■ **EXERCISE OBJECTIVE**:
Copy out all lines of the listing below that hold "Protein".

┏━━

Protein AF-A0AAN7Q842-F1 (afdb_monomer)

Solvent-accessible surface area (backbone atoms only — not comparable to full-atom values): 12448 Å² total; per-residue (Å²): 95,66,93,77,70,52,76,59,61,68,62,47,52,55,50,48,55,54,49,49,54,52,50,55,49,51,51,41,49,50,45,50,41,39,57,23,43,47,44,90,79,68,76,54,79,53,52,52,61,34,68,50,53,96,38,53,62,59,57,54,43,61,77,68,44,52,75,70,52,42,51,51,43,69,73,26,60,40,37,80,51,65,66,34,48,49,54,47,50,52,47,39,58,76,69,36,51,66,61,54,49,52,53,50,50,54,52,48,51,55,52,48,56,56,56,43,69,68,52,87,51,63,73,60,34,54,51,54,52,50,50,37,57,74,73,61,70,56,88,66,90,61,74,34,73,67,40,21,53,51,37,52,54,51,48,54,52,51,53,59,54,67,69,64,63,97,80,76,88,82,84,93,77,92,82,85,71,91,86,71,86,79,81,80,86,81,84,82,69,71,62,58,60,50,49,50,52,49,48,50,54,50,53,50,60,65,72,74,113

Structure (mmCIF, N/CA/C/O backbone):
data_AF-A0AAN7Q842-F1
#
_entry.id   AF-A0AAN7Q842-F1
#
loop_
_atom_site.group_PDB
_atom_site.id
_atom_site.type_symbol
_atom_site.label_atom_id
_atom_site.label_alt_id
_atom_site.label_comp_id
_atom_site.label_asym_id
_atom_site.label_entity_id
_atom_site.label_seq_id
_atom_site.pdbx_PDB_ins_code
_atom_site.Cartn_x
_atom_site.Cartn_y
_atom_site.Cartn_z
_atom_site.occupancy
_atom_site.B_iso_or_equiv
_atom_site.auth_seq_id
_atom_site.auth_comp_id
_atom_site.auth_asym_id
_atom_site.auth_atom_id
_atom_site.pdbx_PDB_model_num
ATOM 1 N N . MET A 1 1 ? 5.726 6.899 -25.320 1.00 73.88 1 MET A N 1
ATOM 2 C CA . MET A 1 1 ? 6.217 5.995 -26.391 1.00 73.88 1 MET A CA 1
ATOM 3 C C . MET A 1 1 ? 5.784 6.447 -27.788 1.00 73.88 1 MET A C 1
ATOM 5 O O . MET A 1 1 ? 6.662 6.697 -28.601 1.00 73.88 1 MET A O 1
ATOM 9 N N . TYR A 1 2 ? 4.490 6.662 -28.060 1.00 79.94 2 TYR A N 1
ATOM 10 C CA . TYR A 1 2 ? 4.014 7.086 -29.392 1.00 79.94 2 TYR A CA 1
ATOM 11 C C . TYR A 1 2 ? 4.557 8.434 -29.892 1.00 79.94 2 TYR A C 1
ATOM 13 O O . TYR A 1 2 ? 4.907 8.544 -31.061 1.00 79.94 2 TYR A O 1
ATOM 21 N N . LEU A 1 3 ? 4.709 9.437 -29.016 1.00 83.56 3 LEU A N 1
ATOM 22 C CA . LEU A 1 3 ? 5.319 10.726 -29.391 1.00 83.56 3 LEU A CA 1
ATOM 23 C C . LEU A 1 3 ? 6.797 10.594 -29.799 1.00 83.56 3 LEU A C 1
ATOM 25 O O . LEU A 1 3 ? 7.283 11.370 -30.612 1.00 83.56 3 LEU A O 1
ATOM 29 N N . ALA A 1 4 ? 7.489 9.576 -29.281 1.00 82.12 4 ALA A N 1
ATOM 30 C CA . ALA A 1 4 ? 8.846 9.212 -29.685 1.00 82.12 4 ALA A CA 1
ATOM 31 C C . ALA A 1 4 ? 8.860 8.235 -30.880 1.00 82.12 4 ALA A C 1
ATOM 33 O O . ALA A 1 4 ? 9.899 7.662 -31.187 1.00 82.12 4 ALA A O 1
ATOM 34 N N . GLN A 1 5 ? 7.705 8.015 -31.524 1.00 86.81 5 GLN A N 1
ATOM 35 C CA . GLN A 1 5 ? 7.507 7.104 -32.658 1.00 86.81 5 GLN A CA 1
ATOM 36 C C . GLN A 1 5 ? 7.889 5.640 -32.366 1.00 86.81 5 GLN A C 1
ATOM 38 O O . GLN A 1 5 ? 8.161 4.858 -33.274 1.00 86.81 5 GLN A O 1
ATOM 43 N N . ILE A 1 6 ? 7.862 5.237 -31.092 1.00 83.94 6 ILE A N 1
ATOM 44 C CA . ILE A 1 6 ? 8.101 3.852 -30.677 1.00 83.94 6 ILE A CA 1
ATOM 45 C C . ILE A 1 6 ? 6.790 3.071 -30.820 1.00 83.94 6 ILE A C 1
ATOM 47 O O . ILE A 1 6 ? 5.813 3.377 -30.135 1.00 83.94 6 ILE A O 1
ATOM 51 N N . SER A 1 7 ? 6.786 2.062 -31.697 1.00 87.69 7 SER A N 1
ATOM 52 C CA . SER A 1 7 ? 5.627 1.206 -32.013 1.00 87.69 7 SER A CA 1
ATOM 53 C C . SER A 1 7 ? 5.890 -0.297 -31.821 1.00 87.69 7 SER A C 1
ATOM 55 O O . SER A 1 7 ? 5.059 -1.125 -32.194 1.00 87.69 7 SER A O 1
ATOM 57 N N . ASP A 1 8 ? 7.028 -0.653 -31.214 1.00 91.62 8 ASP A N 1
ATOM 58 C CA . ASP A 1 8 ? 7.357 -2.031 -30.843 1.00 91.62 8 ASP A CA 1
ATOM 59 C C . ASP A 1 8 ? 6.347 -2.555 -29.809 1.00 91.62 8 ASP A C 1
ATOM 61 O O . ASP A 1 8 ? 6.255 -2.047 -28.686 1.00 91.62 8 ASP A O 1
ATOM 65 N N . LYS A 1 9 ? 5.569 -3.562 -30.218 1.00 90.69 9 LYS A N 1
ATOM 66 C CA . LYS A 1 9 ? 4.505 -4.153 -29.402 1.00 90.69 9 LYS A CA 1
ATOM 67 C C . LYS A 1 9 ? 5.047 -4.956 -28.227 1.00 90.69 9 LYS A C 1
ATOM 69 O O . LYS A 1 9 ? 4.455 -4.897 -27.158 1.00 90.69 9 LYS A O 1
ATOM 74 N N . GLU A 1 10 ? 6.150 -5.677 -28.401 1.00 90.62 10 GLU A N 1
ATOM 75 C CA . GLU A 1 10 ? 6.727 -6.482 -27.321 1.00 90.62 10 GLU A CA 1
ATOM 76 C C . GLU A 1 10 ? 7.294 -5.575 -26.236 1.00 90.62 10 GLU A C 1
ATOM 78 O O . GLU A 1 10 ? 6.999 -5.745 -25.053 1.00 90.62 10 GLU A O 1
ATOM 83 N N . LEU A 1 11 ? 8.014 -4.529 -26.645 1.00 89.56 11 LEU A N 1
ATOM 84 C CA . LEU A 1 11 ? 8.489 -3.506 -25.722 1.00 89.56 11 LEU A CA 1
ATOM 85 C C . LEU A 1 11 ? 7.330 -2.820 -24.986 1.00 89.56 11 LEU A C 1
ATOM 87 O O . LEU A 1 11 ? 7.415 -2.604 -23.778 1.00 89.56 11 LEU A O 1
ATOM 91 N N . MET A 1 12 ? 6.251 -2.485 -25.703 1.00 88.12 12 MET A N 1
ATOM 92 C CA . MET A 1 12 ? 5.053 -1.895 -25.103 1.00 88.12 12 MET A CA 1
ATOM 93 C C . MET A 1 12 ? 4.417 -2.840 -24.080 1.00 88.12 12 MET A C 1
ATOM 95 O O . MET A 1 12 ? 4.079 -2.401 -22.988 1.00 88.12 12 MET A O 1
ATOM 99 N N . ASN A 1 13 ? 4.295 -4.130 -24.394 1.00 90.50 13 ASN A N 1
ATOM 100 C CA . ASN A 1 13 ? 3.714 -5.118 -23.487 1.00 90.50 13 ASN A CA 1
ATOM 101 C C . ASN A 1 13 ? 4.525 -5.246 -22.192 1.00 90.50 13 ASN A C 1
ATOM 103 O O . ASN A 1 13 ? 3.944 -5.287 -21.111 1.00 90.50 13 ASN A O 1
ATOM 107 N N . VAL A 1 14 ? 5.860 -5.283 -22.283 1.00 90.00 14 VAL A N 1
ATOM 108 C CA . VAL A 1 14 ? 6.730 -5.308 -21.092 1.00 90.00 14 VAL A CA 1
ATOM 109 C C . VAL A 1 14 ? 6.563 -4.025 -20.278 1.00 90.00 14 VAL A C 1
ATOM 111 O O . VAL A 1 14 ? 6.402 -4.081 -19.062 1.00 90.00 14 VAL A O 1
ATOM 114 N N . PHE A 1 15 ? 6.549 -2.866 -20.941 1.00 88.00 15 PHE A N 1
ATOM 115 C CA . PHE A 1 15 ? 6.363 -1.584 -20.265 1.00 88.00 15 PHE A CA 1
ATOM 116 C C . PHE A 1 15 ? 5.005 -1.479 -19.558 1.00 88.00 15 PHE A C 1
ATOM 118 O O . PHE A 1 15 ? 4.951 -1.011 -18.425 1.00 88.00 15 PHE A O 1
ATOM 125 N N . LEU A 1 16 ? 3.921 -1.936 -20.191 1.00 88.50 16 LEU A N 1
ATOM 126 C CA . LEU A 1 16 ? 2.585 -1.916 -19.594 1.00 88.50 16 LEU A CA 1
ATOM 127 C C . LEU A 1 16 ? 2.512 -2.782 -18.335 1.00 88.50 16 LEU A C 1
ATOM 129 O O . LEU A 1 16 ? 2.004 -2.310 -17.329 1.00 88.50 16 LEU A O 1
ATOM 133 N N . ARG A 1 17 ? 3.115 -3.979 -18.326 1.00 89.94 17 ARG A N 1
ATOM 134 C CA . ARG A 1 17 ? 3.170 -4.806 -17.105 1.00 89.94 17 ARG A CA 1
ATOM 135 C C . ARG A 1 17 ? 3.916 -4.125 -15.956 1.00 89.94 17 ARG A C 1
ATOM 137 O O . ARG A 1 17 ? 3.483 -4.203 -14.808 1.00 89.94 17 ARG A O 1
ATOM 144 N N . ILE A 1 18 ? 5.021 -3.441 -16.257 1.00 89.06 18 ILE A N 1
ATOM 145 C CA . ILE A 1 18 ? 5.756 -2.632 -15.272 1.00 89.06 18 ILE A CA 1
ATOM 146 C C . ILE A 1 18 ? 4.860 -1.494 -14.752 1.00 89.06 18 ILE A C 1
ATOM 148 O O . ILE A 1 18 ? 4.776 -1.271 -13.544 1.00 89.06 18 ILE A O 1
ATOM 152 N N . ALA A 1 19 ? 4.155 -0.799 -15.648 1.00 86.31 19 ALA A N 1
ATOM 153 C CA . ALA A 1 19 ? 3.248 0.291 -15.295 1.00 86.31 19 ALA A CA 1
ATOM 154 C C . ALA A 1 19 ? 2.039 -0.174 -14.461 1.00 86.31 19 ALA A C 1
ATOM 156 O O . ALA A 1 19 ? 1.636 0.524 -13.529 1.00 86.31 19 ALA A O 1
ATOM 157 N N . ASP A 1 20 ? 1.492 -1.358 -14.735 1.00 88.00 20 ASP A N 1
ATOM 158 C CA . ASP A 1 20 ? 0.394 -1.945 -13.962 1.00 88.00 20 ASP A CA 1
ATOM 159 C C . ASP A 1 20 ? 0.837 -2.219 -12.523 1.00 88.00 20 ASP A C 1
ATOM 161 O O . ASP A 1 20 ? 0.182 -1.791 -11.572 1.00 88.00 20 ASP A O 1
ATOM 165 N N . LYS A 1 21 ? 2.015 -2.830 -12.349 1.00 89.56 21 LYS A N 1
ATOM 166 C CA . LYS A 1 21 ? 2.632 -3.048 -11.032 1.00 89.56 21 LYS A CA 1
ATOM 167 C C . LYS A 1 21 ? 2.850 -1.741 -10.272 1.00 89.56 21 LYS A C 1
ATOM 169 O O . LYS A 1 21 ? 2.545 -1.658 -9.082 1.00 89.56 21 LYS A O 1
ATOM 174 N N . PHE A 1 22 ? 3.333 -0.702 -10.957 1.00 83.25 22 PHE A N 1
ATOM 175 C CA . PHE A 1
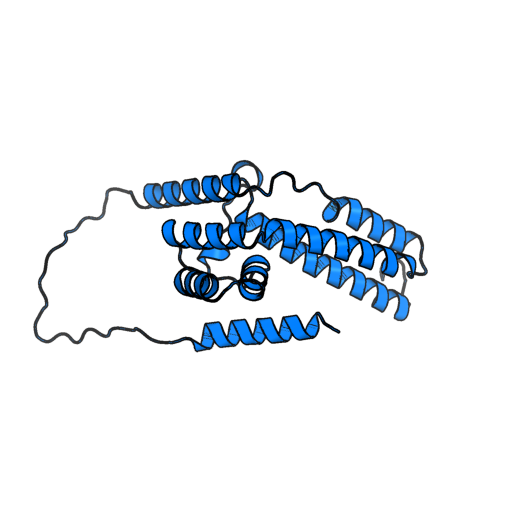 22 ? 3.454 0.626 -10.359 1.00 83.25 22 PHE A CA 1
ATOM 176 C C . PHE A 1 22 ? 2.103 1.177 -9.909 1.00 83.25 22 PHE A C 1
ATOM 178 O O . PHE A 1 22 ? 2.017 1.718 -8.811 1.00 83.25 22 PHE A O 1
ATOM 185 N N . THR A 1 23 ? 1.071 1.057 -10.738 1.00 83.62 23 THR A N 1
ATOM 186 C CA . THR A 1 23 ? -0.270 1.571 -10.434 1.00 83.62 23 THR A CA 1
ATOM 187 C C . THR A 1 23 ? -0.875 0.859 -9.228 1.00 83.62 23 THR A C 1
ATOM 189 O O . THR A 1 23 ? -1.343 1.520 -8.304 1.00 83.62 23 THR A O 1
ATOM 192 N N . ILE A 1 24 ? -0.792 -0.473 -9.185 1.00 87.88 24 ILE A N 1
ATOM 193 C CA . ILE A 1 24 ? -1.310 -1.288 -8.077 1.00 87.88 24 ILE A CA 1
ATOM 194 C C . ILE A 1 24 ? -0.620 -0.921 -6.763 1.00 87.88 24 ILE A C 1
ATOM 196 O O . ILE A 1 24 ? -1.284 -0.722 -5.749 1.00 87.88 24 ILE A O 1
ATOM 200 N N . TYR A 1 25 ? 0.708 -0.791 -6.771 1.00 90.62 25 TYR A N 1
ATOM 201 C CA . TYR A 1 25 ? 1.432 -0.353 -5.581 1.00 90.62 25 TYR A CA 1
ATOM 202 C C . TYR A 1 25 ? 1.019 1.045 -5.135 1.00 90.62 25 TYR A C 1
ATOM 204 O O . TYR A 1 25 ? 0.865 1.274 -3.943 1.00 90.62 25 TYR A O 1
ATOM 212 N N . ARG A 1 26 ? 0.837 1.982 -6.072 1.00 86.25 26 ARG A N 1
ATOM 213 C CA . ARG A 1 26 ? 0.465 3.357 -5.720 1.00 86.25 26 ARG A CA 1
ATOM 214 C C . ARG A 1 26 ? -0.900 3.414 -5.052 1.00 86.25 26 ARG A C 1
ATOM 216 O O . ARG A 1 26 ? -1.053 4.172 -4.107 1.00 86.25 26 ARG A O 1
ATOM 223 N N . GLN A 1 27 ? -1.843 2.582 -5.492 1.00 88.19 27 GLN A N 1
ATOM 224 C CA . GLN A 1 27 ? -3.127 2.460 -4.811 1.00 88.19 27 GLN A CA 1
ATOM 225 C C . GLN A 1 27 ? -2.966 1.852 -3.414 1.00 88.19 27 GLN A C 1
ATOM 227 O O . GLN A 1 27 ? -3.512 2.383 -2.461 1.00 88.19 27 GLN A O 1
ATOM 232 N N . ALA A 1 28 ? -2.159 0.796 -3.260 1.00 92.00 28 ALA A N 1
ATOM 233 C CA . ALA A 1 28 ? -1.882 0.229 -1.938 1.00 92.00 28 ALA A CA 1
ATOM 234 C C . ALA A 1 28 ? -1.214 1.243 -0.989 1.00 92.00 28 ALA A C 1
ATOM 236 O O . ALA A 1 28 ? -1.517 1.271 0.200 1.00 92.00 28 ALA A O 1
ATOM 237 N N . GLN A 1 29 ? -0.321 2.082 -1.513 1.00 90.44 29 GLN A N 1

┗━━
┏━━

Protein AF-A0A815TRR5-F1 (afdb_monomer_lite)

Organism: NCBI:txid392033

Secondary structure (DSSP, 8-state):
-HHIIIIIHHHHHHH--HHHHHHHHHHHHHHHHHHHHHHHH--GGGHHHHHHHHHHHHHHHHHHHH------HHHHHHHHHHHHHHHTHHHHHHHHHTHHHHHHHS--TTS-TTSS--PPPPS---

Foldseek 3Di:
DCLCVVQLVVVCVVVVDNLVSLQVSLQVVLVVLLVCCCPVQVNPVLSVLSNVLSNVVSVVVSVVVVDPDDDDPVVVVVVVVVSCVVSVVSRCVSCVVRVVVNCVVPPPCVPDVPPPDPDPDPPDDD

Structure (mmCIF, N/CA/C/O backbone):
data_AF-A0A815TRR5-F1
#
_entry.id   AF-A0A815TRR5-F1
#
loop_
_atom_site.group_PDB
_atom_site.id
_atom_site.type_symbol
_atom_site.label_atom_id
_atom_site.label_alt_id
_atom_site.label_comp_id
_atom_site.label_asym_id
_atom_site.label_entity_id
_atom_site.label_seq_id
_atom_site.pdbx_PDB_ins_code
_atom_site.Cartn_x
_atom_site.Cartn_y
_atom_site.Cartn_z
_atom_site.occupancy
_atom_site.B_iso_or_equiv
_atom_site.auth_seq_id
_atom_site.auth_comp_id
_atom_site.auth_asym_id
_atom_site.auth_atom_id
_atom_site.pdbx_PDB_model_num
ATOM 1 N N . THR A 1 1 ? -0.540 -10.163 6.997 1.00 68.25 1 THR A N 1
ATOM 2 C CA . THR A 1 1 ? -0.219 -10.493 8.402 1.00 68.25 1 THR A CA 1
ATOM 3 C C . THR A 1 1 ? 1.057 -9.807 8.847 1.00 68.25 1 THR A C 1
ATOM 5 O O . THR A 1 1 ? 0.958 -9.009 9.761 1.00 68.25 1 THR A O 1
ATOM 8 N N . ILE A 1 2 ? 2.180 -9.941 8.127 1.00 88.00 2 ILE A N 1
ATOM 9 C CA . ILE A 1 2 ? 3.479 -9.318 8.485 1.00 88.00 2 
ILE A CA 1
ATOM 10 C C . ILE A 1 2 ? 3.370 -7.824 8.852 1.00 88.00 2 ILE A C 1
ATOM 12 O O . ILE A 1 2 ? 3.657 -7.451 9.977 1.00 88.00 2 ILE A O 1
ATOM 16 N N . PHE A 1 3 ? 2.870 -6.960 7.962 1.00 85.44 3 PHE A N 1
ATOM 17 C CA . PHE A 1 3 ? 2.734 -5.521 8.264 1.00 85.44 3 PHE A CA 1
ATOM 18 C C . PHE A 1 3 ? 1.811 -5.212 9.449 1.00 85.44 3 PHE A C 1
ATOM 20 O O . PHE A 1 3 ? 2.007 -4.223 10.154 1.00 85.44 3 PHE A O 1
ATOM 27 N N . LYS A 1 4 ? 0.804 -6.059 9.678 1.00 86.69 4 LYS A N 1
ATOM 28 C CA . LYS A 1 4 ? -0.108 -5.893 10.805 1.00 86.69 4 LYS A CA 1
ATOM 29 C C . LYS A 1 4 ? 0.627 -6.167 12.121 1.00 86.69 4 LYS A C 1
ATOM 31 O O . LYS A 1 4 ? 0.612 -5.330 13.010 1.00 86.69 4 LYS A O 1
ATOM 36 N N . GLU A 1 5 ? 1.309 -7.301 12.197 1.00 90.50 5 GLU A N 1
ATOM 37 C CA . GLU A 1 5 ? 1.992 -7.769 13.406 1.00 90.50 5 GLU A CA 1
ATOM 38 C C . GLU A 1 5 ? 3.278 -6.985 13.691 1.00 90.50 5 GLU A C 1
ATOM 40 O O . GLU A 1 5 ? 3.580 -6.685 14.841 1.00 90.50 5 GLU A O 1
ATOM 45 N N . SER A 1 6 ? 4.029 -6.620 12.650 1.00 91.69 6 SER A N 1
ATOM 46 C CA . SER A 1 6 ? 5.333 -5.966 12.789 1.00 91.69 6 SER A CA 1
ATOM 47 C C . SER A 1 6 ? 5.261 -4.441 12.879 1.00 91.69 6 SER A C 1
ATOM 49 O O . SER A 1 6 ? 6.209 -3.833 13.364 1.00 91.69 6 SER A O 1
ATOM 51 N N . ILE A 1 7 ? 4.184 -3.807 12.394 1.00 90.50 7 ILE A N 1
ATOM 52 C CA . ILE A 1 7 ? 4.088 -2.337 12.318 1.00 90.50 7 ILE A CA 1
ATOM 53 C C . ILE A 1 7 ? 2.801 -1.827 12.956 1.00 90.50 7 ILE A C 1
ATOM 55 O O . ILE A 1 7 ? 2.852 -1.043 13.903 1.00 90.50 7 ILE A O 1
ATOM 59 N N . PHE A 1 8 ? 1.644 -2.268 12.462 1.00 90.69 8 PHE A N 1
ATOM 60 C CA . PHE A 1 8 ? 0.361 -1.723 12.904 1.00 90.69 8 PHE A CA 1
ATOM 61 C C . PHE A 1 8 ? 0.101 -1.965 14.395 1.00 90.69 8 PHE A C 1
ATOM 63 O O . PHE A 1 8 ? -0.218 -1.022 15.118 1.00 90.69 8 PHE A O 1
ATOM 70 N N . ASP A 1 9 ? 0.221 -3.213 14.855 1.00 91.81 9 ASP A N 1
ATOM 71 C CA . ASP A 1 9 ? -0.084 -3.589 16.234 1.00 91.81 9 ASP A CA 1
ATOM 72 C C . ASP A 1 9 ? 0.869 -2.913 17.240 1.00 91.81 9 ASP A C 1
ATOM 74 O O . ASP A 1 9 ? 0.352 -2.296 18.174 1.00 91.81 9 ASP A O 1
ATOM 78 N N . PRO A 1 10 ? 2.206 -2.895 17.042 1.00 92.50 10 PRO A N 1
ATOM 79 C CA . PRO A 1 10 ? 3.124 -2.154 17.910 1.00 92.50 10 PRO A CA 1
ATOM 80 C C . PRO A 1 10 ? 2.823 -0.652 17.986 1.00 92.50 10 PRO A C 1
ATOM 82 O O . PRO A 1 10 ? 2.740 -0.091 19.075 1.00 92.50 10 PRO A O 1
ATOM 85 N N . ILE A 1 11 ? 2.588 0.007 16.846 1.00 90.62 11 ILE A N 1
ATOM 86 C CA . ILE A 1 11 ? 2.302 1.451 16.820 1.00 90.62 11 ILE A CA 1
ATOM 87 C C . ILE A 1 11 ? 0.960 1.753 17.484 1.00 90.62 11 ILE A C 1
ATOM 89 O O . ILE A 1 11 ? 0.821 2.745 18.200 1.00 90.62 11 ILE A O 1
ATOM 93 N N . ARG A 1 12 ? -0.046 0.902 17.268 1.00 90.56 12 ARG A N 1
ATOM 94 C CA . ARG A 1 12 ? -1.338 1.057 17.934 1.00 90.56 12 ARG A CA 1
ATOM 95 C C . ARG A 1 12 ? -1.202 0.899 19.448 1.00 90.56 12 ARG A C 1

┗━━

■ **SOLVED PROBLEM**:
Protein AF-A0AAN7Q842-F1 (afdb_monomer)
Protein AF-A0A815TRR5-F1 (afdb_monomer_lite)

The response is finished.